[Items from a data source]
=== Begin Enclosure ===

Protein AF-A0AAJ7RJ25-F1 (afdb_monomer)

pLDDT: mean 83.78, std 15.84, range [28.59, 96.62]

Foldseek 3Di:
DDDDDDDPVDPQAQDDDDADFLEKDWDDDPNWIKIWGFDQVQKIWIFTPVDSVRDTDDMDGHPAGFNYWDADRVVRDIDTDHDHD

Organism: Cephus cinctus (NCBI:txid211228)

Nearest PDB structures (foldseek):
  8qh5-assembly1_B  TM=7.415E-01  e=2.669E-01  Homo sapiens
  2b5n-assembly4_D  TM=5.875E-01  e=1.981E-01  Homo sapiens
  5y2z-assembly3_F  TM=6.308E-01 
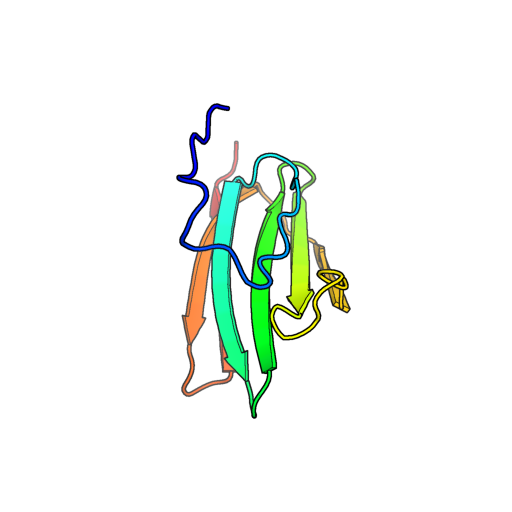 e=5.143E-01  Homo sapiens
  3ei3-assembly1_A  TM=5.996E-01  e=2.669E-01  Homo sapiens
  3ei4-assembly1_A  TM=6.697E-01  e=6.150E-01  Homo sapiens

Mean predicted aligned error: 6.25 Å

Solvent-accessible surface area (backbone atoms only — not comparable to full-atom values): 5348 Å² total; per-residue (Å²): 140,87,86,89,80,75,85,88,83,54,97,77,76,71,85,81,89,73,78,80,55,56,19,58,39,70,45,76,55,98,92,41,41,34,39,40,36,22,33,86,81,30,29,34,42,32,26,34,65,82,36,80,82,54,47,72,76,50,73,47,79,46,92,38,45,34,61,38,47,46,69,41,81,90,75,78,42,76,48,71,46,61,47,91,126

Radius of gyration: 14.31 Å; Cα contacts (8 Å, |Δi|>4): 159; chains: 1; bounding box: 36×33×31 Å

Sequence (85 aa):
MVRVIPVHNFLGQSVAQIDEPTAFCTANESANELLFLALRTHCIEVYLLNNPDLKRLTTFPTVDLAEYILHCAKGEYIATMEAKR

Structure (mmCIF, N/CA/C/O backbone):
data_AF-A0AAJ7RJ25-F1
#
_entry.id   AF-A0AAJ7RJ25-F1
#
loop_
_atom_site.group_PDB
_atom_site.id
_atom_site.type_symbol
_atom_site.label_atom_id
_ato
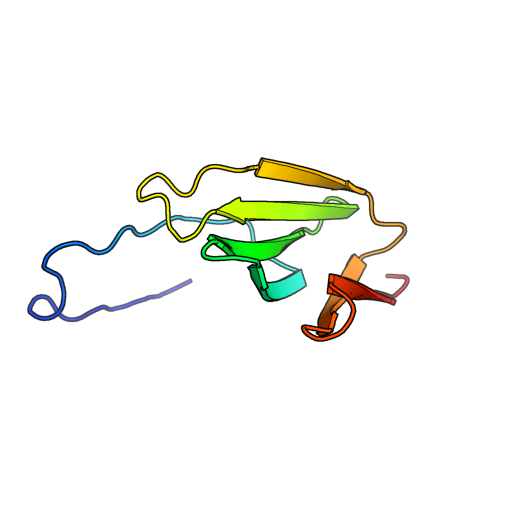m_site.label_alt_id
_atom_site.label_comp_id
_atom_site.label_asym_id
_atom_site.label_entity_id
_atom_site.label_seq_id
_atom_site.pdbx_PDB_ins_code
_atom_site.Cartn_x
_atom_site.Cartn_y
_atom_site.Cartn_z
_atom_site.occupancy
_atom_site.B_iso_or_equiv
_atom_site.auth_seq_id
_atom_site.auth_comp_id
_atom_site.auth
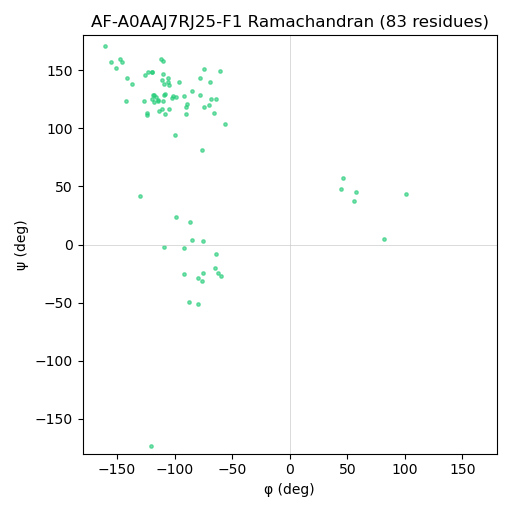_asym_id
_atom_site.auth_atom_id
_atom_site.pdbx_PDB_model_num
ATOM 1 N N . MET A 1 1 ? -2.630 13.392 -13.793 1.00 51.16 1 MET A N 1
ATOM 2 C CA . MET A 1 1 ? -3.540 13.282 -12.631 1.00 51.16 1 MET A CA 1
ATOM 3 C C . MET A 1 1 ? -4.709 14.235 -12.824 1.00 51.16 1 MET A C 1
ATOM 5 O O . MET A 1 1 ? -4.449 15.392 -13.120 1.00 51.16 1 MET A O 1
ATOM 9 N N . VAL A 1 2 ? -5.956 13.782 -12.646 1.00 28.59 2 VAL A N 1
ATOM 10 C CA . VAL A 1 2 ? -7.108 14.680 -12.437 1.00 28.59 2 VAL A CA 1
ATOM 11 C C . VAL A 1 2 ? -8.049 14.050 -11.407 1.00 28.59 2 VAL A C 1
ATOM 13 O O . VAL A 1 2 ? -8.509 
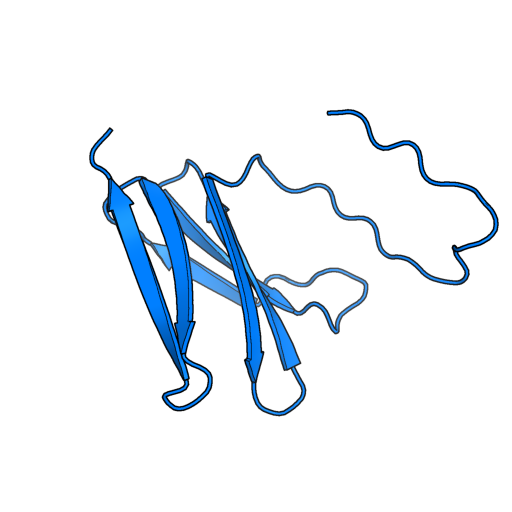12.927 -11.597 1.00 28.59 2 VAL A O 1
ATOM 16 N N . ARG A 1 3 ? -8.333 14.777 -10.321 1.00 53.00 3 ARG A N 1
ATOM 17 C CA . ARG A 1 3 ? -9.438 14.502 -9.391 1.00 53.00 3 ARG A CA 1
ATOM 18 C C . ARG A 1 3 ? -10.357 15.724 -9.389 1.00 53.00 3 ARG A C 1
ATOM 20 O O . ARG A 1 3 ? -9.883 16.828 -9.144 1.00 53.00 3 ARG A O 1
ATOM 27 N N . VAL A 1 4 ? -11.650 15.527 -9.655 1.00 40.00 4 VAL A N 1
ATOM 28 C CA . VAL A 1 4 ? -12.700 16.539 -9.451 1.00 40.00 4 VAL A CA 1
ATOM 29 C C . VAL A 1 4 ? -13.567 16.043 -8.303 1.00 40.00 4 VAL A C 1
ATOM 31 O O . VAL A 1 4 ? -14.167 14.976 -8.417 1.00 40.00 4 VAL A O 1
ATOM 34 N N . ILE A 1 5 ? -13.591 16.779 -7.190 1.00 60.88 5 ILE A N 1
ATOM 35 C CA . ILE A 1 5 ? -14.299 16.373 -5.972 1.00 60.88 5 ILE A CA 1
ATOM 36 C C . ILE A 1 5 ? -15.405 17.405 -5.656 1.00 60.88 5 ILE A C 1
ATOM 38 O O . ILE A 1 5 ? -15.090 18.591 -5.546 1.00 60.88 5 ILE A O 1
ATOM 42 N N . PRO A 1 6 ? -16.692 17.011 -5.545 1.00 43.16 6 PRO A N 1
ATOM 43 C CA . PRO A 1 6 ? -17.804 17.943 -5.303 1.00 43.16 6 PRO A CA 1
ATOM 44 C C . PRO A 1 6 ? -17.807 18.575 -3.896 1.00 43.16 6 PRO A C 1
ATOM 46 O O . PRO A 1 6 ? -17.592 17.894 -2.897 1.00 43.16 6 PRO A O 1
ATOM 49 N N . VAL A 1 7 ? -18.133 19.874 -3.826 1.00 48.28 7 VAL A N 1
ATOM 50 C CA . VAL A 1 7 ? -17.902 20.798 -2.686 1.00 48.28 7 VAL A CA 1
ATOM 51 C C . VAL A 1 7 ? -18.660 20.487 -1.376 1.00 48.28 7 VAL A C 1
ATOM 53 O O . VAL A 1 7 ? -18.221 20.921 -0.318 1.00 48.28 7 VAL A O 1
ATOM 56 N N . HIS A 1 8 ? -19.756 19.724 -1.375 1.00 54.28 8 HIS A N 1
ATOM 57 C CA . HIS A 1 8 ? -20.590 19.535 -0.168 1.00 54.28 8 HIS A CA 1
ATOM 58 C C . HIS A 1 8 ? -20
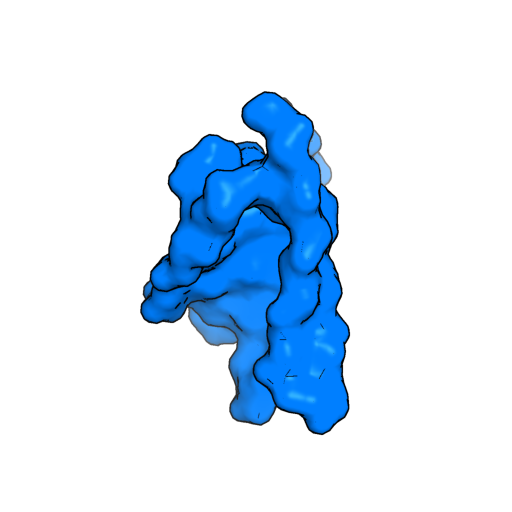.222 18.318 0.710 1.00 54.28 8 HIS A C 1
ATOM 60 O O . HIS A 1 8 ? -20.790 18.166 1.787 1.00 54.28 8 HIS A O 1
ATOM 66 N N . ASN A 1 9 ? -19.243 17.492 0.315 1.00 52.25 9 ASN A N 1
ATOM 67 C CA . ASN A 1 9 ? -18.804 16.299 1.067 1.00 52.25 9 ASN A CA 1
ATOM 68 C C . ASN A 1 9 ? -17.531 16.526 1.929 1.00 52.25 9 ASN A C 1
ATOM 70 O O . ASN A 1 9 ? -16.799 15.580 2.220 1.00 52.25 9 ASN A O 1
ATOM 74 N N . PHE A 1 10 ? -17.230 17.773 2.314 1.00 54.47 10 PHE A N 1
ATOM 75 C CA . PHE A 1 10 ? -15.905 18.199 2.802 1.00 54.47 10 PHE A CA 1
ATOM 76 C C . PHE A 1 10 ? -15.892 18.985 4.121 1.00 54.47 10 PHE A C 1
ATOM 78 O O . PHE A 1 10 ? -15.120 19.932 4.275 1.00 54.47 10 PHE A O 1
ATOM 85 N N . LEU A 1 11 ? -16.668 18.605 5.130 1.00 55.19 11 LEU A N 1
ATOM 86 C CA . LEU A 1 11 ? -16.295 19.031 6.484 1.00 55.19 11 LEU A CA 1
ATOM 87 C C . LEU A 1 11 ? -15.118 18.155 6.959 1.00 55.19 11 LEU A C 1
ATOM 89 O O . LEU A 1 11 ? -15.321 17.165 7.648 1.00 55.19 11 LEU A O 1
ATOM 93 N N . GLY A 1 12 ? -13.895 18.508 6.529 1.00 60.62 12 GLY A N 1
ATOM 94 C CA . GLY A 1 12 ? -12.635 18.000 7.096 1.00 60.62 12 GLY A CA 1
ATOM 95 C C . GLY A 1 12 ? -11.885 16.892 6.338 1.00 60.62 12 GLY A C 1
ATOM 96 O O . GLY A 1 12 ? -11.397 15.973 6.986 1.00 60.62 12 GLY A O 1
ATOM 97 N N . GLN A 1 13 ? -11.742 16.945 5.004 1.00 67.19 13 GLN A N 1
ATOM 98 C CA . GLN A 1 13 ? -10.797 16.035 4.322 1.00 67.19 13 GLN A CA 1
ATOM 99 C C . GLN A 1 13 ? -9.380 16.611 4.319 1.00 67.19 13 GLN A C 1
ATOM 101 O O . GLN A 1 13 ? -9.176 17.757 3.919 1.00 67.19 13 GLN A O 1
ATOM 106 N N . SER A 1 14 ? -8.403 15.782 4.685 1.00 66.50 14 SER A N 1
ATOM 107 C CA . SER A 1 14 ? -6.996 16.041 4.393 1.00 66.50 14 SER A CA 1
ATOM 108 C C . SER A 1 14 ? -6.646 15.415 3.045 1.00 66.50 14 SER A C 1
ATOM 110 O O . SER A 1 14 ? -6.796 14.208 2.850 1.00 66.50 14 SER A O 1
ATOM 112 N N . VAL A 1 15 ? -6.238 16.247 2.086 1.00 73.94 15 VAL A N 1
ATOM 113 C CA . VAL A 1 15 ? -5.776 15.797 0.769 1.00 73.94 15 VAL A CA 1
ATOM 114 C C . VAL A 1 15 ? -4.263 15.933 0.736 1.00 73.94 15 VAL A C 1
ATOM 116 O O . VAL A 1 15 ? -3.741 17.043 0.788 1.00 73.94 15 VAL A O 1
ATOM 119 N N . ALA A 1 16 ? -3.570 14.807 0.598 1.00 73.19 16 ALA A N 1
ATOM 120 C CA . ALA A 1 16 ? -2.128 14.779 0.407 1.00 73.19 16 ALA A CA 1
ATOM 121 C C . ALA A 1 16 ? -1.778 14.427 -1.041 1.00 73.19 16 ALA A C 1
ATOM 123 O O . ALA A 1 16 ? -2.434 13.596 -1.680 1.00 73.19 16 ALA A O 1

=== End Enclosure ===

Nothing but the lines from the beginning of the records through the line with "Nearest PDB structures" should appear, each printed exactly.

Protein AF-A0AAJ7RJ25-F1 (afdb_monomer)

pLDDT: mean 83.78, std 15.84, range [28.59, 96.62]

Foldseek 3Di:
DDDDDDDPVDPQAQDDDDADFLEKDWDDDPNWIKIWGFDQVQKIWIFTPVDSVRDTDDMDGHPAGFNYWDADRVVRDIDTDHDHD

Organism: Cephus cinctus (NCBI:txid211228)

Nearest PDB structures (foldseek):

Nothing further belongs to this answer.